DNA alkylating agents like nitrogen mustard (NM) are easily absorbed through the skin and exposure to such agents manifest not only in direct cellular death but also in triggering inflammation. We show that toxicity resulting from topical mustard exposure is mediated in part by initiating exaggerated host innate immune responses. Using an experimental model of skin exposure to NM we observe activation of inflammatory dermal macrophages that exacerbate local tissue damage in an inducible nitric oxide synthase (iNOS)-dependent manner. Subsequently these activated dermal macrophages reappear in the bone marrow to aid in disruption of hematopoiesis and contribute ultimately to mortality in an experimental mouse model of topical NM exposure. Intervention with a single dose of 25-hydroxyvitamin D3 (25(OH)D) is capable of suppressing macrophage-mediated iNOS production resulting in mitigation of local skin destruction, enhanced tissue repair, protection from marrow depletion, and rescue from severe precipitous wasting.
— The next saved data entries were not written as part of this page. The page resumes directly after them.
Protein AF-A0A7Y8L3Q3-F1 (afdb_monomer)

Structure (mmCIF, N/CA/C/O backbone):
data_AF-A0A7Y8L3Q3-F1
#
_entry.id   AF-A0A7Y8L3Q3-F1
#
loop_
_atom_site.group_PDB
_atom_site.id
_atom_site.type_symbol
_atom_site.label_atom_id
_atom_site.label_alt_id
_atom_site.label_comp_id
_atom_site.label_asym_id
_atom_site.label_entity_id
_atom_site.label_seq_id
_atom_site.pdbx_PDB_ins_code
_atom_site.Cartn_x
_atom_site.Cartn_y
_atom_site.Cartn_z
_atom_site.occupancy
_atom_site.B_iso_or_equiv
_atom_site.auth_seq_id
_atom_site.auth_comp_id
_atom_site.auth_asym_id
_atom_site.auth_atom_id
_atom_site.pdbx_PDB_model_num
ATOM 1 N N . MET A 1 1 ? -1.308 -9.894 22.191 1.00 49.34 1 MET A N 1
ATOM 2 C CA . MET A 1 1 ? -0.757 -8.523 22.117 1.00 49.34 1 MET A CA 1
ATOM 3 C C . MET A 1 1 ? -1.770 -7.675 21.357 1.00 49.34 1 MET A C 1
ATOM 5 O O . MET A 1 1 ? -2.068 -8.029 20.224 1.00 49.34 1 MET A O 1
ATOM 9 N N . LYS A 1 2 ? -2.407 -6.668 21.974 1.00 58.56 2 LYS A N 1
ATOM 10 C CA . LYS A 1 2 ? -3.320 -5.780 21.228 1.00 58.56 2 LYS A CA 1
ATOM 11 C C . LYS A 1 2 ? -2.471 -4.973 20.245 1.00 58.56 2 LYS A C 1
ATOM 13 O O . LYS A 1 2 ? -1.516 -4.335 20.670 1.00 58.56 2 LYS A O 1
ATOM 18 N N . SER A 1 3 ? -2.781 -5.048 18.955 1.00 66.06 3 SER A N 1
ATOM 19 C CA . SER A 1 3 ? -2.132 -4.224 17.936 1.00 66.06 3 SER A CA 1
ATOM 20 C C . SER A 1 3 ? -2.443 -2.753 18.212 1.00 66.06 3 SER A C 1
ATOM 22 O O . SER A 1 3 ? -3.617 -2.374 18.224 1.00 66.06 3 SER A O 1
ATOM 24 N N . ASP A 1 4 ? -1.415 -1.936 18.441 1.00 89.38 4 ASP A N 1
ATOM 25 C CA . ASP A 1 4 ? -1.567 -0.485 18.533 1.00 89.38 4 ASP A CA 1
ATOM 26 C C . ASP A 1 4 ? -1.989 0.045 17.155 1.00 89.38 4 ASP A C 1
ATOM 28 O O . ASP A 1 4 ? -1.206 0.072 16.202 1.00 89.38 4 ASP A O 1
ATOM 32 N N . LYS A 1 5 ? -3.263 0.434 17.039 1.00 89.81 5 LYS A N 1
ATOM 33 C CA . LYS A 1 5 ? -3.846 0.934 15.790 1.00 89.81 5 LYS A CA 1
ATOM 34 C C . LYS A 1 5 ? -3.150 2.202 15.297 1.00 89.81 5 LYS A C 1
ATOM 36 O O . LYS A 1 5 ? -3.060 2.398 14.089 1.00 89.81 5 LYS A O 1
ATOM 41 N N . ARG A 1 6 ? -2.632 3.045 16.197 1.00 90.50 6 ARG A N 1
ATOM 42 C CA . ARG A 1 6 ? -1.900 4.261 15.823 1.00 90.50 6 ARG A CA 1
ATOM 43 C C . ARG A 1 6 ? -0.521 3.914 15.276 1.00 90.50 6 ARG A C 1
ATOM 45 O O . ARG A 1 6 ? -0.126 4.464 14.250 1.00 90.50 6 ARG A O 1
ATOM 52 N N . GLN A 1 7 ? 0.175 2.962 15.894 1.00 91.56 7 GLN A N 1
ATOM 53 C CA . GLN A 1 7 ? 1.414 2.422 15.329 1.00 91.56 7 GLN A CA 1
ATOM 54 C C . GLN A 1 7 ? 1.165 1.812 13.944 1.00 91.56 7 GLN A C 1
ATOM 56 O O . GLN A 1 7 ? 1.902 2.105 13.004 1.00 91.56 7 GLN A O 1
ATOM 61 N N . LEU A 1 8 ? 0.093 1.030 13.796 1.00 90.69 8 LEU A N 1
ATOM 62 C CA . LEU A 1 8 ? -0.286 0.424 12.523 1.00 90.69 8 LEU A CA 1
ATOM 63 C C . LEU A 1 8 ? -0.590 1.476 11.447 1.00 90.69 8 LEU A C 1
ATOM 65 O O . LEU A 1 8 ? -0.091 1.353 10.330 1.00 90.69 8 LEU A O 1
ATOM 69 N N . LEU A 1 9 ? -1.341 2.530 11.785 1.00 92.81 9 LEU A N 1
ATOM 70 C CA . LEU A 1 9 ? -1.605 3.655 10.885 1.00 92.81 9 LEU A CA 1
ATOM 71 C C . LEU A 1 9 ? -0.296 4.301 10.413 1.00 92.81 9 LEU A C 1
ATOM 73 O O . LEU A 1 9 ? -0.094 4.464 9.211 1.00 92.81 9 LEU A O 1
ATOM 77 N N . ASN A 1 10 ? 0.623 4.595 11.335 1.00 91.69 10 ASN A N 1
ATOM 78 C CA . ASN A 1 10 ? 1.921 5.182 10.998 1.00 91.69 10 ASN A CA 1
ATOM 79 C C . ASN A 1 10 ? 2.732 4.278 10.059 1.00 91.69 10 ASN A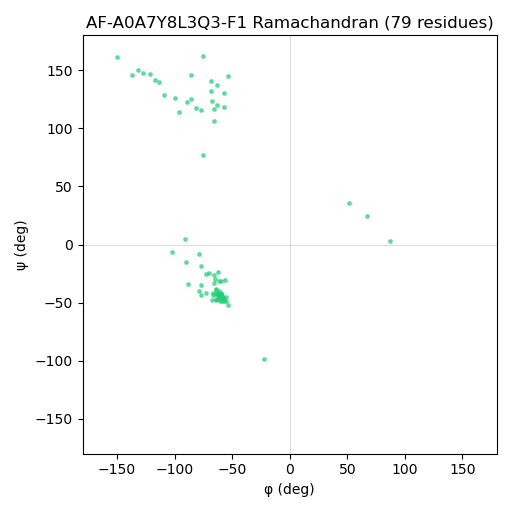 C 1
ATOM 81 O O . ASN A 1 10 ? 3.319 4.762 9.090 1.00 91.69 10 ASN A O 1
ATOM 85 N N . THR A 1 11 ? 2.737 2.964 10.298 1.00 90.31 11 THR A N 1
ATOM 86 C CA . THR A 1 11 ? 3.402 1.995 9.417 1.00 90.31 11 THR A CA 1
ATOM 87 C C . THR A 1 11 ? 2.780 1.972 8.020 1.00 90.31 11 THR A C 1
ATOM 89 O O . THR A 1 11 ? 3.512 1.958 7.030 1.00 90.31 11 THR A O 1
ATOM 92 N N . VAL A 1 12 ? 1.448 2.005 7.916 1.00 91.19 12 VAL A N 1
ATOM 93 C CA . VAL A 1 12 ? 0.732 2.020 6.628 1.00 91.19 12 VAL A CA 1
ATOM 94 C C . VAL A 1 12 ? 1.043 3.294 5.839 1.00 91.19 12 VAL A C 1
ATOM 96 O O . VAL A 1 12 ? 1.384 3.205 4.657 1.00 91.19 12 VAL A O 1
ATOM 99 N N . VAL A 1 13 ? 0.994 4.459 6.493 1.00 92.50 13 VAL A N 1
ATOM 100 C CA . VAL A 1 13 ? 1.328 5.761 5.889 1.00 92.50 13 VAL A CA 1
ATOM 101 C C . VAL A 1 13 ? 2.778 5.774 5.401 1.00 92.50 13 VAL A C 1
ATOM 103 O O . VAL A 1 13 ? 3.047 6.119 4.250 1.00 92.50 13 VAL A O 1
ATOM 106 N N . TYR A 1 14 ? 3.718 5.343 6.246 1.00 90.56 14 TYR A N 1
ATOM 107 C CA . TYR A 1 14 ? 5.137 5.273 5.899 1.00 90.56 14 TYR A CA 1
ATOM 108 C C . TYR A 1 14 ? 5.386 4.370 4.683 1.00 90.56 14 TYR A C 1
ATOM 110 O O . TYR A 1 14 ? 6.034 4.786 3.719 1.00 90.56 14 TYR A O 1
ATOM 118 N N . ALA A 1 15 ? 4.811 3.163 4.683 1.00 86.44 15 ALA A N 1
ATOM 119 C CA . ALA A 1 15 ? 4.940 2.226 3.574 1.00 86.44 15 ALA A CA 1
ATOM 120 C C . ALA A 1 15 ? 4.364 2.798 2.268 1.00 86.44 15 ALA A C 1
ATOM 122 O O . ALA A 1 15 ? 5.008 2.696 1.224 1.00 86.44 15 ALA A O 1
ATOM 123 N N . ARG A 1 16 ? 3.183 3.431 2.313 1.00 90.38 16 ARG A N 1
ATOM 124 C CA . ARG A 1 16 ? 2.563 4.075 1.142 1.00 90.38 16 ARG A CA 1
ATOM 125 C C . ARG A 1 16 ? 3.436 5.182 0.565 1.00 90.38 16 ARG A C 1
ATOM 127 O O . ARG A 1 16 ? 3.633 5.213 -0.650 1.00 90.38 16 ARG A O 1
ATOM 134 N N . ASN A 1 17 ? 4.000 6.035 1.416 1.00 90.44 17 ASN A N 1
ATOM 135 C CA . ASN A 1 17 ? 4.833 7.157 0.987 1.00 90.44 17 ASN A CA 1
ATOM 136 C C . ASN A 1 17 ? 6.115 6.695 0.290 1.00 90.44 17 ASN A C 1
ATOM 138 O O . ASN A 1 17 ? 6.394 7.147 -0.820 1.00 90.44 17 ASN A O 1
ATOM 142 N N . ILE A 1 18 ? 6.849 5.741 0.874 1.00 86.06 18 ILE A N 1
ATOM 143 C CA . ILE A 1 18 ? 8.055 5.176 0.242 1.00 86.06 18 ILE A CA 1
ATOM 144 C C . ILE A 1 18 ? 7.720 4.573 -1.117 1.00 86.06 18 ILE A C 1
ATOM 146 O O . ILE A 1 18 ? 8.399 4.819 -2.112 1.00 86.06 18 ILE A O 1
ATOM 150 N N . ARG A 1 19 ? 6.634 3.803 -1.181 1.00 84.06 19 ARG A N 1
ATOM 151 C CA . ARG A 1 19 ? 6.192 3.175 -2.427 1.00 84.06 19 ARG A CA 1
ATOM 152 C C . ARG A 1 19 ? 5.839 4.205 -3.481 1.00 84.06 19 ARG A C 1
ATOM 154 O O . ARG A 1 19 ? 6.233 4.045 -4.630 1.00 84.06 19 ARG A O 1
ATOM 161 N N . GLN A 1 20 ? 5.146 5.271 -3.092 1.00 88.31 20 GLN A N 1
ATOM 162 C CA . GLN A 1 20 ? 4.782 6.338 -4.013 1.00 88.31 20 GLN A CA 1
ATOM 163 C C . GLN A 1 20 ? 6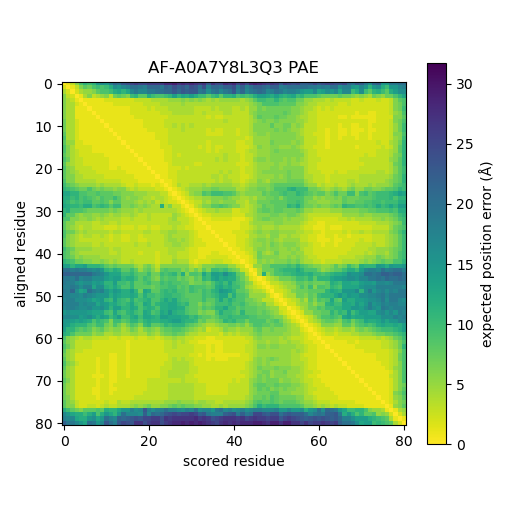.023 7.046 -4.560 1.00 88.31 20 GLN A C 1
ATOM 165 O O . GLN A 1 20 ? 6.101 7.285 -5.763 1.00 88.31 20 GLN A O 1
ATOM 170 N N . GLN A 1 21 ? 7.014 7.323 -3.708 1.00 87.62 21 GLN A N 1
ATOM 171 C CA . GLN A 1 21 ? 8.290 7.902 -4.134 1.00 87.62 21 GLN A CA 1
ATOM 172 C C . GLN A 1 21 ? 9.002 7.007 -5.151 1.00 87.62 21 GLN A C 1
ATOM 174 O O . GLN A 1 21 ? 9.468 7.498 -6.176 1.00 87.62 21 GLN A O 1
ATOM 179 N N . ILE A 1 22 ? 9.029 5.693 -4.920 1.00 83.88 22 ILE A N 1
ATOM 180 C CA . ILE A 1 22 ? 9.651 4.745 -5.848 1.00 83.88 22 ILE A CA 1
ATOM 181 C C . ILE A 1 22 ? 8.885 4.666 -7.179 1.00 83.88 22 ILE A C 1
ATOM 183 O O . ILE A 1 22 ? 9.499 4.695 -8.242 1.00 83.88 22 ILE A O 1
ATOM 187 N N . ILE A 1 23 ? 7.551 4.612 -7.144 1.00 85.19 23 ILE A N 1
ATOM 188 C CA . ILE A 1 23 ? 6.710 4.585 -8.353 1.00 85.19 23 ILE A CA 1
ATOM 189 C C . ILE A 1 23 ? 6.910 5.860 -9.188 1.00 85.19 23 ILE A C 1
ATOM 191 O O . ILE A 1 23 ? 6.990 5.788 -10.418 1.00 85.19 23 ILE A O 1
ATOM 195 N N . CYS A 1 24 ? 7.019 7.019 -8.535 1.00 88.31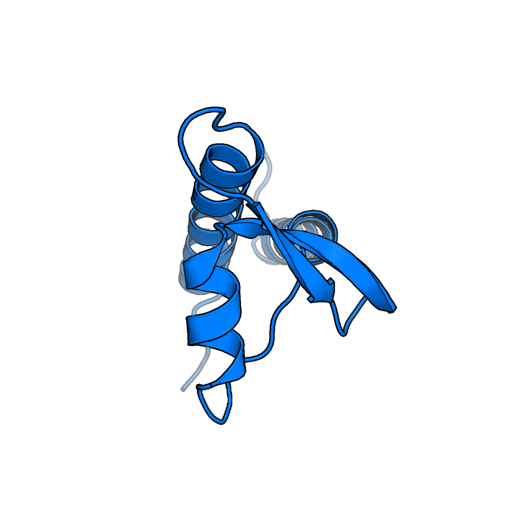 24 CYS A N 1
ATOM 196 C CA . CYS A 1 24 ? 7.248 8.306 -9.194 1.00 88.31 24 CYS A CA 1
ATOM 197 C C . CYS A 1 24 ? 8.703 8.519 -9.642 1.00 88.31 24 CYS A C 1
ATOM 199 O O . CYS A 1 24 ? 8.949 9.368 -10.496 1.00 88.31 24 CYS A O 1
ATOM 201 N N . SER A 1 25 ? 9.664 7.767 -9.099 1.00 85.81 25 SER A N 1
ATOM 202 C CA . SER A 1 25 ? 11.082 7.884 -9.448 1.00 85.81 25 SER A CA 1
ATOM 203 C C . SER A 1 25 ? 11.322 7.541 -10.921 1.00 85.81 25 SER A C 1
ATOM 205 O O . SER A 1 25 ? 10.774 6.573 -11.449 1.00 85.81 25 SER A O 1
ATOM 207 N N . SER A 1 26 ? 12.153 8.328 -11.602 1.00 85.00 26 SER A N 1
ATOM 208 C CA . SER A 1 26 ? 12.699 7.995 -12.927 1.00 85.00 26 SER A CA 1
ATOM 209 C C . SER A 1 26 ? 14.026 7.237 -12.841 1.00 85.00 26 SER A C 1
ATOM 211 O O . SER A 1 26 ? 14.459 6.653 -13.828 1.00 85.00 26 SER A O 1
ATOM 213 N N . PHE A 1 27 ? 14.664 7.244 -11.667 1.00 83.25 27 PHE A N 1
ATOM 214 C CA . PHE A 1 27 ? 15.969 6.630 -11.428 1.00 83.25 27 PHE A CA 1
ATOM 215 C C . PHE A 1 27 ? 15.858 5.161 -11.008 1.00 83.25 27 PHE A C 1
ATOM 217 O O . PHE A 1 27 ? 16.713 4.344 -11.334 1.00 83.25 27 PHE A O 1
ATOM 224 N N . THR A 1 28 ? 14.807 4.814 -10.267 1.00 76.62 28 THR A N 1
ATOM 225 C CA . THR A 1 28 ? 14.623 3.464 -9.733 1.00 76.62 28 THR A CA 1
ATOM 226 C C . THR A 1 28 ? 13.930 2.590 -10.780 1.00 76.62 28 THR A C 1
ATOM 228 O O . THR A 1 28 ? 12.839 2.959 -11.226 1.00 76.62 28 THR A O 1
ATOM 231 N N . PRO A 1 29 ? 14.502 1.429 -11.159 1.00 73.94 29 PRO A N 1
ATOM 232 C CA . PRO A 1 29 ? 13.805 0.455 -11.989 1.00 73.94 29 PRO A CA 1
ATOM 233 C C . PRO A 1 29 ? 12.456 0.094 -11.368 1.00 73.94 29 PRO A C 1
ATOM 235 O O . PRO A 1 29 ? 12.321 0.039 -10.144 1.00 73.94 29 PRO A O 1
ATOM 238 N N . LYS A 1 30 ? 11.448 -0.145 -12.203 1.00 77.94 30 LYS A N 1
ATOM 239 C CA . LYS A 1 30 ? 10.090 -0.496 -11.769 1.00 77.94 30 LYS A CA 1
ATOM 240 C C . LYS A 1 30 ? 9.801 -1.920 -12.205 1.00 77.94 30 LYS A C 1
ATOM 242 O O . LYS A 1 30 ? 10.181 -2.316 -13.302 1.00 77.94 30 LYS A O 1
ATOM 247 N N . SER A 1 31 ? 9.137 -2.665 -11.340 1.00 80.56 31 SER A N 1
ATOM 248 C CA . SER A 1 31 ? 8.588 -3.977 -11.649 1.00 80.56 31 SER A CA 1
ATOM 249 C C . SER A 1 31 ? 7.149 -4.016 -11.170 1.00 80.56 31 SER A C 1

These protective effects are recapitulated experimentally using pharmacological inhibitors of iNOS or by compounds that locally deplete skin macrophages. Taken together, these data highlight a critical unappreciated role of the host innate immune system in exacerbating injury following exposure to NM and support the translation of 25(OH)D in the therapeutic use against these chemical agents.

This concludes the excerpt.